The month of July saw the volumes of debit card transactions not just exceed those using credit cards, but achieve a gap of a more than a million rupees.


Like all over the world, debit cards continue to gain popularity. Where people are getting frugal with their finances due to past experiences of 2008-09 global recession and have started spending more of their money through debit cards rather than paying interest on every payment they make via credit card.

According to Emirates 24|7, card payment service providers such as MasterCard and Visa, along with the banks in the UAE have noted the new economic trend.

Dr. Alexander von Pock, Manager of Financial Services, AT Kearney Middle East said in terms of the growth of the transactions value, debit cards have really outgrown in the UAE by a large margin.

According to Master and Visa’s monthly review that ended March 31, 2011, both companies have confirmed payments via debit cards in the UAE grew more then 8% as compared to last year while other GCC countries confirmed 19.4 per cent rise in the usage of debit card.

Mr. Eyad Al- Kourdi, Country Manager & Vice President , Oman, Qatar and UAE, Southern Gulf, MasterCard explained: “At the moment, debit cards are working as payment cards that combine together all the uses of an ATM card, for example instant access to banking transactions and cash, with the added convenience of shopping at millions of merchant locations worldwide.”
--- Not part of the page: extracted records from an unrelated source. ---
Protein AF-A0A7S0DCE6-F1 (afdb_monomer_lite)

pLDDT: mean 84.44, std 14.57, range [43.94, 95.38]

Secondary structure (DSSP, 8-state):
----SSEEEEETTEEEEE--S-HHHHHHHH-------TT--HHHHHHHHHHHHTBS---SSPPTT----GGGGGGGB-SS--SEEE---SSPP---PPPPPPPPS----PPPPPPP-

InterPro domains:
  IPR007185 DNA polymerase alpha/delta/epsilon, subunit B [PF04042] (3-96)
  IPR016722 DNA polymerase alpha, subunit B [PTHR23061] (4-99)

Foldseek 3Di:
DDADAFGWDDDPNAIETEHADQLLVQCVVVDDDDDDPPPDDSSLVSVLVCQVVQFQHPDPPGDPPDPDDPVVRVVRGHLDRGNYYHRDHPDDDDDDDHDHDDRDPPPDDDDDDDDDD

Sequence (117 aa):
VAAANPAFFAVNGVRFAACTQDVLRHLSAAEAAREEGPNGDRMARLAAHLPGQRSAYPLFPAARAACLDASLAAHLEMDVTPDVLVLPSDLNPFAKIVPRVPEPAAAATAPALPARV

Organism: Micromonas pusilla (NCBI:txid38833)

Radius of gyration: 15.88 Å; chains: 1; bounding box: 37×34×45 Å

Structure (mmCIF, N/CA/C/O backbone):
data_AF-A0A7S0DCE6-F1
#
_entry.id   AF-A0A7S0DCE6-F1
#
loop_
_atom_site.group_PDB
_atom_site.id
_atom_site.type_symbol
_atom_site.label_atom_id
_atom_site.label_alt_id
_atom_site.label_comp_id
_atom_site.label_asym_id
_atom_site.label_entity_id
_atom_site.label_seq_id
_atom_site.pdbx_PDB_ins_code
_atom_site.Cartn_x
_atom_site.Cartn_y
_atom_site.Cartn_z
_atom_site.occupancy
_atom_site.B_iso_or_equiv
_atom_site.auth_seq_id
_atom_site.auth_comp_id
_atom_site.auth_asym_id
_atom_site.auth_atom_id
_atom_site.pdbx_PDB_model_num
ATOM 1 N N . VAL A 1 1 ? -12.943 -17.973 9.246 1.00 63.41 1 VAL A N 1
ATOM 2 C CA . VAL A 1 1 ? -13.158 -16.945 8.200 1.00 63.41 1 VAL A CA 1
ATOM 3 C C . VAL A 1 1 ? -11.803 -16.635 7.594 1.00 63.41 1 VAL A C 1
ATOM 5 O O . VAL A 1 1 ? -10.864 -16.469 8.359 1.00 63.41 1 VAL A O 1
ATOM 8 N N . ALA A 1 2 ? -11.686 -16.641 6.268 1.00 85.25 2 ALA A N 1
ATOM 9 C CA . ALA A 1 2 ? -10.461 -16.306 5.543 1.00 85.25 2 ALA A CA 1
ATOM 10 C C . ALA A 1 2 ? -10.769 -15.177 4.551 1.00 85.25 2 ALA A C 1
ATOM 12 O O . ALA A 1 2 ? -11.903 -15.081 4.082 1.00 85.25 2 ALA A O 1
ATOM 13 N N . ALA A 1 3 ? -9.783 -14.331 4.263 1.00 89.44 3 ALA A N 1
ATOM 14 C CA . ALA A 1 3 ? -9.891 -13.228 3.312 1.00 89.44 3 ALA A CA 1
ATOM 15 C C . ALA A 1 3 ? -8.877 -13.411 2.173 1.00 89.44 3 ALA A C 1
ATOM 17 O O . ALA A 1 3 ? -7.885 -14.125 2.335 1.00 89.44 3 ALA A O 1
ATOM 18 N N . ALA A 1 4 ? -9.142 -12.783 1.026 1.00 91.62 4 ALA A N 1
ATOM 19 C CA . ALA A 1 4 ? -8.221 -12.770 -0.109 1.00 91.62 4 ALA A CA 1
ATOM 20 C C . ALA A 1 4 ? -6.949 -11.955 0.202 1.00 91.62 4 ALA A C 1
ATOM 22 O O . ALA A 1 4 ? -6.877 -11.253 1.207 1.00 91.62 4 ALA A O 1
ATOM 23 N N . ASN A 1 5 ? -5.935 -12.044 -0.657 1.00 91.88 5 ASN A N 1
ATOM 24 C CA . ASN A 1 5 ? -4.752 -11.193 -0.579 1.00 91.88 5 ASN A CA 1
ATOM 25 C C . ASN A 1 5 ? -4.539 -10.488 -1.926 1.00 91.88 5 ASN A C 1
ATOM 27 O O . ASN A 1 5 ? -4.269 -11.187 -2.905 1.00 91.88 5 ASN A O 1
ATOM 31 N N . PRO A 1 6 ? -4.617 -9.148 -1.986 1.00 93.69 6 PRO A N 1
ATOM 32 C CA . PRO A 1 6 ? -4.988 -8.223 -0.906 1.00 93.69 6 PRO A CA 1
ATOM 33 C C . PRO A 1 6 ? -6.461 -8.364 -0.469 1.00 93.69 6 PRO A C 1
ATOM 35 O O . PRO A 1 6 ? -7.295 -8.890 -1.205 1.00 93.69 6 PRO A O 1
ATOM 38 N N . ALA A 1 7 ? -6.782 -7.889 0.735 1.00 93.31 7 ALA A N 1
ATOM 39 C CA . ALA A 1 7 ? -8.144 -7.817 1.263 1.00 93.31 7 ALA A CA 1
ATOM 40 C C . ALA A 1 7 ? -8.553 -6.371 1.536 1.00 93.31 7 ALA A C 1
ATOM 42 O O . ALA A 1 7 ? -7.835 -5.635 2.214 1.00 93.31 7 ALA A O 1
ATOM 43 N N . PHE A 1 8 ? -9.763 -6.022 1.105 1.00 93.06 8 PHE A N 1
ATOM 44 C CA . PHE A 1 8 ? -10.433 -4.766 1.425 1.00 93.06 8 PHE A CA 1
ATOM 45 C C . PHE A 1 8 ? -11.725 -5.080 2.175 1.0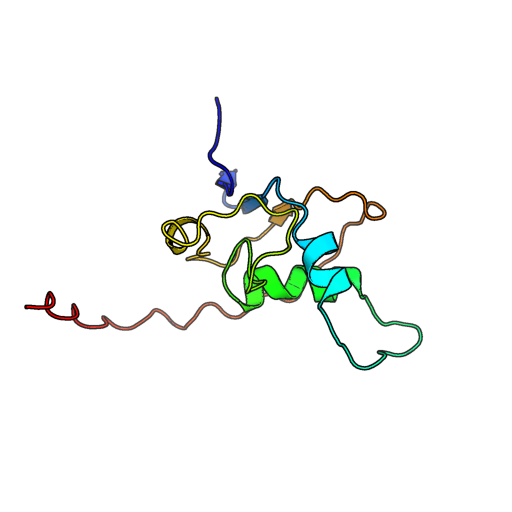0 93.06 8 PHE A C 1
ATOM 47 O O . PHE A 1 8 ? -12.561 -5.838 1.686 1.00 93.06 8 PHE A O 1
ATOM 54 N N . PHE A 1 9 ? -11.883 -4.550 3.384 1.00 92.50 9 PHE A N 1
ATOM 55 C CA . PHE A 1 9 ? -13.054 -4.826 4.220 1.00 92.50 9 PHE A CA 1
ATOM 56 C C . PHE A 1 9 ? -13.358 -3.656 5.150 1.00 92.50 9 PHE A C 1
ATOM 58 O O . PHE A 1 9 ? -12.493 -2.832 5.426 1.00 92.50 9 PHE A O 1
ATOM 65 N N . ALA A 1 10 ? -14.590 -3.575 5.650 1.00 94.00 10 ALA A N 1
ATOM 66 C CA . ALA A 1 10 ? -15.001 -2.533 6.583 1.00 94.00 10 ALA A CA 1
ATOM 67 C C . ALA A 1 10 ? -15.427 -3.131 7.927 1.00 94.00 10 ALA A C 1
ATOM 69 O O . ALA A 1 10 ? -16.151 -4.125 7.972 1.00 94.00 10 ALA A O 1
ATOM 70 N N . VAL A 1 11 ? -15.008 -2.497 9.022 1.00 94.19 11 VAL A N 1
ATOM 71 C CA . VAL A 1 11 ? -15.425 -2.837 10.388 1.00 94.19 11 VAL A CA 1
ATOM 72 C C . VAL A 1 11 ? -15.936 -1.567 11.047 1.00 94.19 11 VAL A C 1
ATOM 74 O O . VAL A 1 11 ? -15.205 -0.586 11.138 1.00 94.19 11 VAL A O 1
ATOM 77 N N . ASN A 1 12 ? -17.196 -1.560 11.490 1.00 94.94 12 ASN A N 1
ATOM 78 C CA . ASN A 1 12 ? -17.839 -0.389 12.106 1.00 94.94 12 ASN A CA 1
ATOM 79 C C . ASN A 1 12 ? -17.714 0.905 11.271 1.00 94.94 12 ASN A C 1
ATOM 81 O O . ASN A 1 12 ? -17.558 1.991 11.819 1.00 94.94 12 ASN A O 1
ATOM 85 N N . GLY A 1 13 ? -17.746 0.787 9.939 1.00 92.19 13 GLY A N 1
ATOM 86 C CA . GLY A 1 13 ? -17.605 1.924 9.022 1.00 92.19 13 GLY A CA 1
ATOM 87 C C . GLY A 1 13 ? -16.165 2.376 8.753 1.00 92.19 13 GLY A C 1
ATOM 88 O O . GLY A 1 13 ? -15.972 3.246 7.912 1.00 92.19 13 GLY A O 1
ATOM 89 N N . VAL A 1 14 ? -15.160 1.771 9.395 1.00 94.56 14 VAL A N 1
ATOM 90 C CA . VAL A 1 14 ? -13.736 2.001 9.104 1.00 94.56 14 VAL A CA 1
ATOM 91 C C . VAL A 1 14 ? -13.278 1.012 8.037 1.00 94.56 14 VAL A C 1
ATOM 93 O O . VAL A 1 14 ? -13.423 -0.198 8.220 1.00 94.56 14 VAL A O 1
ATOM 96 N N . ARG A 1 15 ? -12.735 1.510 6.922 1.00 93.50 15 ARG A N 1
ATOM 97 C CA . ARG A 1 15 ? -12.255 0.692 5.800 1.00 93.50 15 ARG A CA 1
ATOM 98 C C . ARG A 1 15 ? -10.793 0.312 6.002 1.00 93.50 15 ARG A C 1
ATOM 100 O O . ARG A 1 15 ? -9.929 1.174 6.155 1.00 93.50 15 ARG A O 1
ATOM 107 N N . PHE A 1 16 ? -10.519 -0.979 5.942 1.00 93.94 16 PHE A N 1
ATOM 108 C CA . PHE A 1 16 ? -9.196 -1.571 6.047 1.00 93.94 16 PHE A CA 1
ATOM 109 C C . PHE A 1 16 ? -8.762 -2.116 4.692 1.00 93.94 16 PHE A C 1
ATOM 111 O O . PHE A 1 16 ? -9.544 -2.755 3.987 1.00 93.94 16 PHE A O 1
ATOM 118 N N . ALA A 1 17 ? -7.492 -1.906 4.371 1.00 94.12 17 ALA A N 1
ATOM 119 C CA . ALA A 1 17 ? -6.794 -2.591 3.298 1.00 94.12 17 ALA A CA 1
ATOM 120 C C . ALA A 1 17 ? -5.614 -3.356 3.899 1.00 94.12 17 ALA A C 1
ATOM 122 O O . ALA A 1 17 ? -4.774 -2.769 4.584 1.00 94.12 17 ALA A O 1
ATOM 123 N N . ALA A 1 18 ? -5.553 -4.661 3.655 1.00 94.19 18 ALA A N 1
ATOM 124 C CA . ALA A 1 18 ? -4.484 -5.526 4.132 1.00 94.19 18 ALA A CA 1
ATOM 125 C C . ALA A 1 18 ? -3.834 -6.256 2.956 1.00 94.19 18 ALA A C 1
ATOM 127 O O . ALA A 1 18 ? -4.524 -6.848 2.127 1.00 94.19 18 ALA A O 1
ATOM 128 N N . CYS A 1 19 ? -2.506 -6.237 2.897 1.00 92.88 19 CYS A N 1
ATOM 129 C CA . CYS A 1 19 ? -1.738 -6.960 1.888 1.00 92.88 19 CYS A CA 1
ATOM 130 C C . CYS A 1 19 ? -0.588 -7.690 2.570 1.00 92.88 19 CYS A C 1
ATOM 132 O O . CYS A 1 19 ? 0.180 -7.069 3.292 1.00 92.88 19 CYS A O 1
ATOM 134 N N . THR A 1 20 ? -0.458 -8.999 2.363 1.00 92.81 20 THR A N 1
ATOM 135 C CA . THR A 1 20 ? 0.617 -9.777 3.002 1.00 92.81 20 THR A CA 1
ATOM 136 C C . THR A 1 20 ? 1.946 -9.694 2.258 1.00 92.81 20 THR A C 1
ATOM 138 O O . THR A 1 20 ? 2.962 -10.145 2.780 1.00 92.81 20 THR A O 1
ATOM 141 N N . GLN A 1 21 ? 1.949 -9.141 1.043 1.00 91.94 21 GLN A N 1
ATOM 142 C CA . GLN A 1 21 ? 3.168 -8.946 0.273 1.00 91.94 21 GLN A CA 1
ATOM 143 C C . GLN A 1 21 ? 3.969 -7.776 0.857 1.00 91.94 21 GLN A C 1
ATOM 145 O O . GLN A 1 21 ? 3.389 -6.737 1.168 1.00 91.94 21 GLN A O 1
ATOM 150 N N . ASP A 1 22 ? 5.297 -7.903 0.945 1.00 93.81 22 ASP A N 1
ATOM 151 C CA . ASP A 1 22 ? 6.162 -6.843 1.490 1.00 93.81 22 ASP A CA 1
ATOM 152 C C . ASP A 1 22 ? 6.379 -5.712 0.465 1.00 93.81 22 ASP A C 1
ATOM 154 O O . ASP A 1 22 ? 7.451 -5.511 -0.114 1.00 93.81 22 ASP A O 1
ATOM 158 N N . VAL A 1 23 ? 5.298 -4.990 0.168 1.00 93.62 23 VAL A N 1
ATOM 159 C CA . VAL A 1 23 ? 5.263 -3.917 -0.834 1.00 93.62 23 VAL A CA 1
ATOM 160 C C . VAL A 1 23 ? 6.167 -2.764 -0.420 1.00 93.62 23 VAL A C 1
ATOM 162 O O . VAL A 1 23 ? 6.834 -2.175 -1.267 1.00 93.62 23 VAL A O 1
ATOM 165 N N . LEU A 1 24 ? 6.246 -2.480 0.883 1.00 94.25 24 LEU A N 1
ATOM 166 C CA . LEU A 1 24 ? 7.089 -1.417 1.418 1.00 94.25 24 LEU A CA 1
ATOM 167 C C . LEU A 1 24 ? 8.561 -1.693 1.143 1.00 94.25 24 LEU A C 1
ATOM 169 O O . LEU A 1 24 ? 9.244 -0.814 0.624 1.00 94.25 24 LEU A O 1
ATOM 173 N N . ARG A 1 25 ? 9.052 -2.907 1.414 1.00 93.38 25 ARG A N 1
ATOM 174 C CA . ARG A 1 25 ? 10.442 -3.271 1.128 1.00 93.38 25 ARG A CA 1
ATOM 175 C C . ARG A 1 25 ? 10.736 -3.251 -0.365 1.00 93.38 25 ARG A C 1
ATOM 177 O O . ARG A 1 25 ? 11.775 -2.723 -0.762 1.00 93.38 25 ARG A O 1
ATOM 184 N N . HIS A 1 26 ? 9.825 -3.766 -1.188 1.00 94.00 26 HIS A N 1
ATOM 185 C CA . HIS A 1 26 ? 9.972 -3.731 -2.643 1.00 94.00 26 HIS A CA 1
ATOM 186 C C . HIS A 1 26 ? 10.058 -2.297 -3.180 1.00 94.00 26 HIS A C 1
ATOM 188 O O . HIS A 1 26 ? 10.993 -1.975 -3.912 1.00 94.00 26 HIS A O 1
ATOM 194 N N . LEU A 1 27 ? 9.143 -1.419 -2.763 1.00 93.62 27 LEU A N 1
ATOM 195 C CA . LEU A 1 27 ? 9.178 -0.001 -3.122 1.00 93.62 27 LEU A CA 1
ATOM 196 C C . LEU A 1 27 ? 10.441 0.673 -2.590 1.00 93.62 27 LEU A C 1
ATOM 198 O O . LEU A 1 27 ? 11.066 1.442 -3.306 1.00 93.62 27 LEU A O 1
ATOM 202 N N . SER A 1 28 ? 10.878 0.332 -1.378 1.00 92.31 28 SER A N 1
ATOM 203 C CA . SER A 1 28 ? 12.059 0.926 -0.748 1.00 92.31 28 SER A CA 1
ATOM 204 C C . SER A 1 28 ? 13.352 0.730 -1.549 1.00 92.31 28 SER A C 1
ATOM 206 O O . SER A 1 28 ? 14.268 1.541 -1.414 1.00 92.31 28 SER A O 1
ATOM 208 N N . ALA A 1 29 ? 13.427 -0.338 -2.352 1.00 90.44 29 ALA A N 1
ATOM 209 C CA . ALA A 1 29 ? 14.574 -0.669 -3.192 1.00 90.44 29 ALA A CA 1
ATOM 210 C C . ALA A 1 29 ? 14.532 0.008 -4.574 1.00 90.44 29 ALA A C 1
ATOM 212 O O . ALA A 1 29 ? 15.569 0.109 -5.225 1.00 90.44 29 ALA A O 1
ATOM 213 N N . ALA A 1 30 ? 13.353 0.443 -5.027 1.00 90.56 30 ALA A N 1
ATOM 214 C CA . ALA A 1 30 ? 13.140 1.027 -6.352 1.00 90.56 30 ALA A CA 1
ATOM 215 C C . ALA A 1 30 ? 12.790 2.525 -6.314 1.00 90.56 30 ALA A C 1
ATOM 217 O O . ALA A 1 30 ? 12.913 3.213 -7.325 1.00 90.56 30 ALA A O 1
ATOM 218 N N . GLU A 1 31 ? 12.344 3.041 -5.168 1.00 91.81 31 GLU A N 1
ATOM 219 C CA . GLU A 1 31 ? 12.003 4.448 -4.990 1.00 91.81 31 GLU A CA 1
ATOM 220 C C . GLU A 1 31 ? 13.265 5.318 -5.041 1.00 91.81 31 GLU A C 1
ATOM 222 O O . GLU A 1 31 ? 14.212 5.123 -4.278 1.00 91.81 31 GLU A O 1
ATOM 227 N N . ALA A 1 32 ? 13.229 6.345 -5.888 1.00 89.12 32 ALA A N 1
ATOM 228 C CA . ALA A 1 32 ? 14.138 7.477 -5.822 1.00 89.12 32 ALA A CA 1
ATOM 229 C C . ALA A 1 32 ? 13.352 8.708 -5.360 1.00 89.12 32 ALA A C 1
ATOM 231 O O . ALA A 1 32 ? 12.444 9.173 -6.049 1.00 89.12 32 ALA A O 1
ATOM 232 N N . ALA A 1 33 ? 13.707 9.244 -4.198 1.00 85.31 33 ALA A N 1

While expanding debit card usage is increasing bank profitability, debit cards are also helping maintain higher average balances. They are contributing not only to higher bank revenues (increased net interest margin) but also to lower average costs (cheques and ATM withdrawals) and additional revenues (debit interchange).

If banks can assure customers to switch their mode by increasing their use of debit cards at the time/point of sale rather than using cash, they will definitely witness a direct rise in earnings through increased fees achieved by the incremental net interest income and transactions.